All I want to do is drink beer and train like an animal.
- Rod Dixon

I'm feeling rough. I'm feeling raw. I'm in the prime of my life.

Odds and Ends: 12 Best Halloween Posts From TextsFromLastNight

Cholesterol, obesity, drug use, free climbing - all these are things that reduce your life expectancy. And while it may be more of a correlation than a cause I'm pretty sure that if anything you text ends up on TextsFromLastNight there's a better-than-average chance you're going to wind up dead in a gutter. Or at least in detox.

That being said, I love reading 'em. Here are the dozen best texts I found from the Halloween weekend:

  • (513): You tried to wear your Jesus costume into Family Christian stores and say it was a book signing.

  • (919): Calvin and Hobbes are double-teaming a butterfly. They're in the bathroom, and drawing a crowd.

  • (708): she asked if she could keep her bee antennas on during her mugshot. i love halloween.

  • (954): you kept slapshing your drinks on people saying the power of christ compels you.

  • (252): I had sex with billy mayes last night.
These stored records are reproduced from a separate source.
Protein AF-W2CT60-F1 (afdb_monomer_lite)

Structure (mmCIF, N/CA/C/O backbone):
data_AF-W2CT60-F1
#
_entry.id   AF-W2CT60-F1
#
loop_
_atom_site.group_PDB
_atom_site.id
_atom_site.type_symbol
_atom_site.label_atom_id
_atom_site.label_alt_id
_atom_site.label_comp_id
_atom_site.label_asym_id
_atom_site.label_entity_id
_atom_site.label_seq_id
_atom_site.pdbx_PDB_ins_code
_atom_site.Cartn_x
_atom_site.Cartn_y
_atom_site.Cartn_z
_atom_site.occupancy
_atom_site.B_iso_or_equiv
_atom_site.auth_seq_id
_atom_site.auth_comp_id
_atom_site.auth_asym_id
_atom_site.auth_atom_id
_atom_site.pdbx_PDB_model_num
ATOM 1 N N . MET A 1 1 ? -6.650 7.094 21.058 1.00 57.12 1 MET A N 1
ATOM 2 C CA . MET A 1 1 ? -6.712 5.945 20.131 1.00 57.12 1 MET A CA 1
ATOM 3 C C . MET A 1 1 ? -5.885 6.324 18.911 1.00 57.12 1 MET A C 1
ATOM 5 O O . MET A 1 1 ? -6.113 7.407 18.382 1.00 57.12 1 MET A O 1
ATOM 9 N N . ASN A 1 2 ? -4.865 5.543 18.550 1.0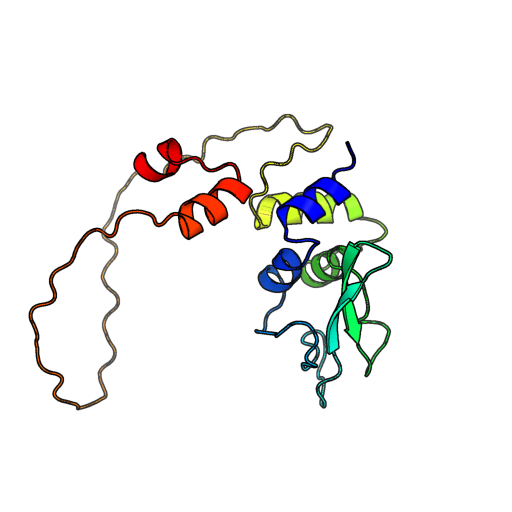0 86.75 2 ASN A N 1
ATOM 10 C CA . ASN A 1 2 ? -3.974 5.877 17.438 1.00 86.75 2 ASN A CA 1
ATOM 11 C C . ASN A 1 2 ? -4.592 5.363 16.128 1.00 86.75 2 ASN A C 1
ATOM 13 O O . ASN A 1 2 ? -4.571 4.161 15.874 1.00 86.75 2 ASN A O 1
ATOM 17 N N . VAL A 1 3 ? -5.162 6.258 15.311 1.00 90.69 3 VAL A N 1
ATOM 18 C CA . VAL A 1 3 ? -5.865 5.909 14.053 1.00 90.69 3 VAL A CA 1
ATOM 19 C C . VAL A 1 3 ? -4.995 5.024 13.156 1.00 90.69 3 VAL A C 1
ATOM 21 O O . VAL A 1 3 ? -5.483 4.060 12.572 1.00 90.69 3 VAL A O 1
ATOM 24 N N . LYS A 1 4 ? -3.685 5.301 13.110 1.00 92.50 4 LYS A N 1
ATOM 25 C CA . LYS A 1 4 ? -2.698 4.507 12.370 1.00 92.50 4 LYS A CA 1
ATOM 26 C C . LYS A 1 4 ? -2.709 3.031 12.782 1.00 92.50 4 LYS A C 1
ATOM 28 O O . LYS A 1 4 ? -2.753 2.153 11.926 1.00 92.50 4 LYS A O 1
ATOM 33 N N . GLU A 1 5 ? -2.659 2.752 14.082 1.00 93.06 5 GLU A N 1
ATOM 34 C CA . GLU A 1 5 ? -2.653 1.379 14.605 1.00 93.06 5 GLU A CA 1
ATOM 35 C C . GLU A 1 5 ? -3.977 0.670 14.325 1.00 93.06 5 GLU A C 1
ATOM 37 O O . GLU A 1 5 ? -3.983 -0.512 13.988 1.00 93.06 5 GLU 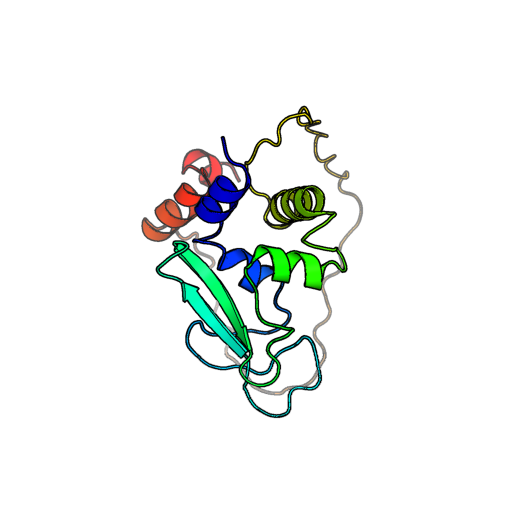A O 1
ATOM 42 N N . GLU A 1 6 ? -5.094 1.393 14.404 1.00 93.19 6 GLU A N 1
ATOM 43 C CA . GLU A 1 6 ? -6.419 0.842 14.125 1.00 93.19 6 GLU A CA 1
ATOM 44 C C . GLU A 1 6 ? -6.576 0.454 12.643 1.00 93.19 6 GLU A C 1
ATOM 46 O O . GLU A 1 6 ? -7.117 -0.610 12.335 1.00 93.19 6 GLU A O 1
ATOM 51 N N . ILE A 1 7 ? -6.031 1.260 11.721 1.00 94.31 7 ILE A N 1
ATOM 52 C CA . ILE A 1 7 ? -5.938 0.901 10.297 1.00 94.31 7 ILE A CA 1
ATOM 53 C C . ILE A 1 7 ? -5.107 -0.371 10.129 1.00 94.31 7 ILE A C 1
ATOM 55 O O . ILE A 1 7 ? -5.558 -1.307 9.470 1.00 94.31 7 ILE A O 1
ATOM 59 N N . LEU A 1 8 ? -3.922 -0.449 10.744 1.00 95.19 8 LEU A N 1
ATOM 60 C CA . LEU A 1 8 ? -3.060 -1.632 10.636 1.00 95.19 8 LEU A CA 1
ATOM 61 C C . LEU A 1 8 ? -3.742 -2.896 11.177 1.00 95.19 8 LEU A C 1
ATOM 63 O O . LEU A 1 8 ? -3.578 -3.971 10.606 1.00 95.19 8 LEU A O 1
ATOM 67 N N . GLN A 1 9 ? -4.524 -2.789 12.251 1.00 93.50 9 GLN A N 1
ATOM 68 C CA . GLN A 1 9 ? -5.291 -3.916 12.787 1.00 93.50 9 GLN A CA 1
ATOM 69 C C . GLN A 1 9 ? -6.393 -4.385 11.828 1.00 93.50 9 GLN A C 1
ATOM 71 O O . GLN A 1 9 ? -6.569 -5.591 11.663 1.00 93.50 9 GLN A O 1
ATOM 76 N N . ARG A 1 10 ? -7.104 -3.463 11.165 1.00 92.88 10 ARG A N 1
ATOM 77 C CA . ARG A 1 10 ? -8.197 -3.811 10.238 1.00 92.88 10 ARG A CA 1
ATOM 78 C C . ARG A 1 10 ? -7.743 -4.257 8.845 1.00 92.88 10 ARG A C 1
ATOM 80 O O . ARG A 1 10 ? -8.537 -4.856 8.134 1.00 92.88 10 ARG A O 1
ATOM 87 N N . THR A 1 11 ? -6.495 -3.989 8.465 1.00 95.06 11 THR A N 1
ATOM 88 C CA . THR A 1 11 ? -5.961 -4.223 7.104 1.00 95.06 11 THR A CA 1
ATOM 89 C C . THR A 1 11 ? -4.903 -5.327 7.050 1.00 95.06 11 THR A C 1
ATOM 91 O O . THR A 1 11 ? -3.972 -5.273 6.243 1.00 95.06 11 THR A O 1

HE KEPT IN CHARACTER THE WHOLE TIME.

  • (570): A homeless guy asked you to feel your boobs, you accepted in exchange for his broom to go with your witch costume..... that's when I cut you off

  • (571): Ended up passed out drunk in the neighbors lawn, still in costume. Neighbors thought I was a lawn decoration. Ten points for best Halloween ever.

  • (614): Did you see the soccer ref give that girl the red card as she was being kicked out of the party?

  • (516): I didn't black out, the guy in the Men In Black costume erased my memory

  • (617): The only thing I have to prove last night happened is a fireman's hat full of puke.

  • (914): I just hemmed my dress for halloween, never felt more like a man

  • (425): Oh. Im drinking alone in a banana costume. Every time youre feeling down, i want you to think of me right now and know that your life is better than mine.
And to keep things loosely related to sports here are two more I found. I'm assuming one was from the NYC marathon:

  • (917): just stared at ed norton's ass for 26 miles. if there was ever an incentive to run a marathon, that was it. my life is perfect.

  • (419): i went to throw her on my bed and threw her straight in to my bike

And another one for Dr. K, Jum and Mel:

  • (224): U of I kids don't fist pump to Sweet Caroline. Get me the fuck out of here.

And just a few more to get you through the workday:

  • 425): You wanted to speak to the manager of mcdonalds as to why a "bag of cheeseburgers" isn't a menu option.

  • (215): The guy I was getting with last night took off his purity ring mid-sex and threw it across the room.

  • (813): you tried to do a keg stand and ended up flipping over it and onto the table

  • (786): I told her at least we still had each other. That's when she started crying.
  • (315): i fell off the bed in the middle of it, and he yelled "5 second rule" and kept fucking me. i think im in love

Thanks for reading. Enjoy the nice fall weather!


  1. Anonymous7:36 PM

    One of the greatest websites ever. If only cell phones were more popular when ..

    (608) Yeah, he was riding around the capitol naked. Against traffic. The cops saw him and went "fuck that." Kept driving.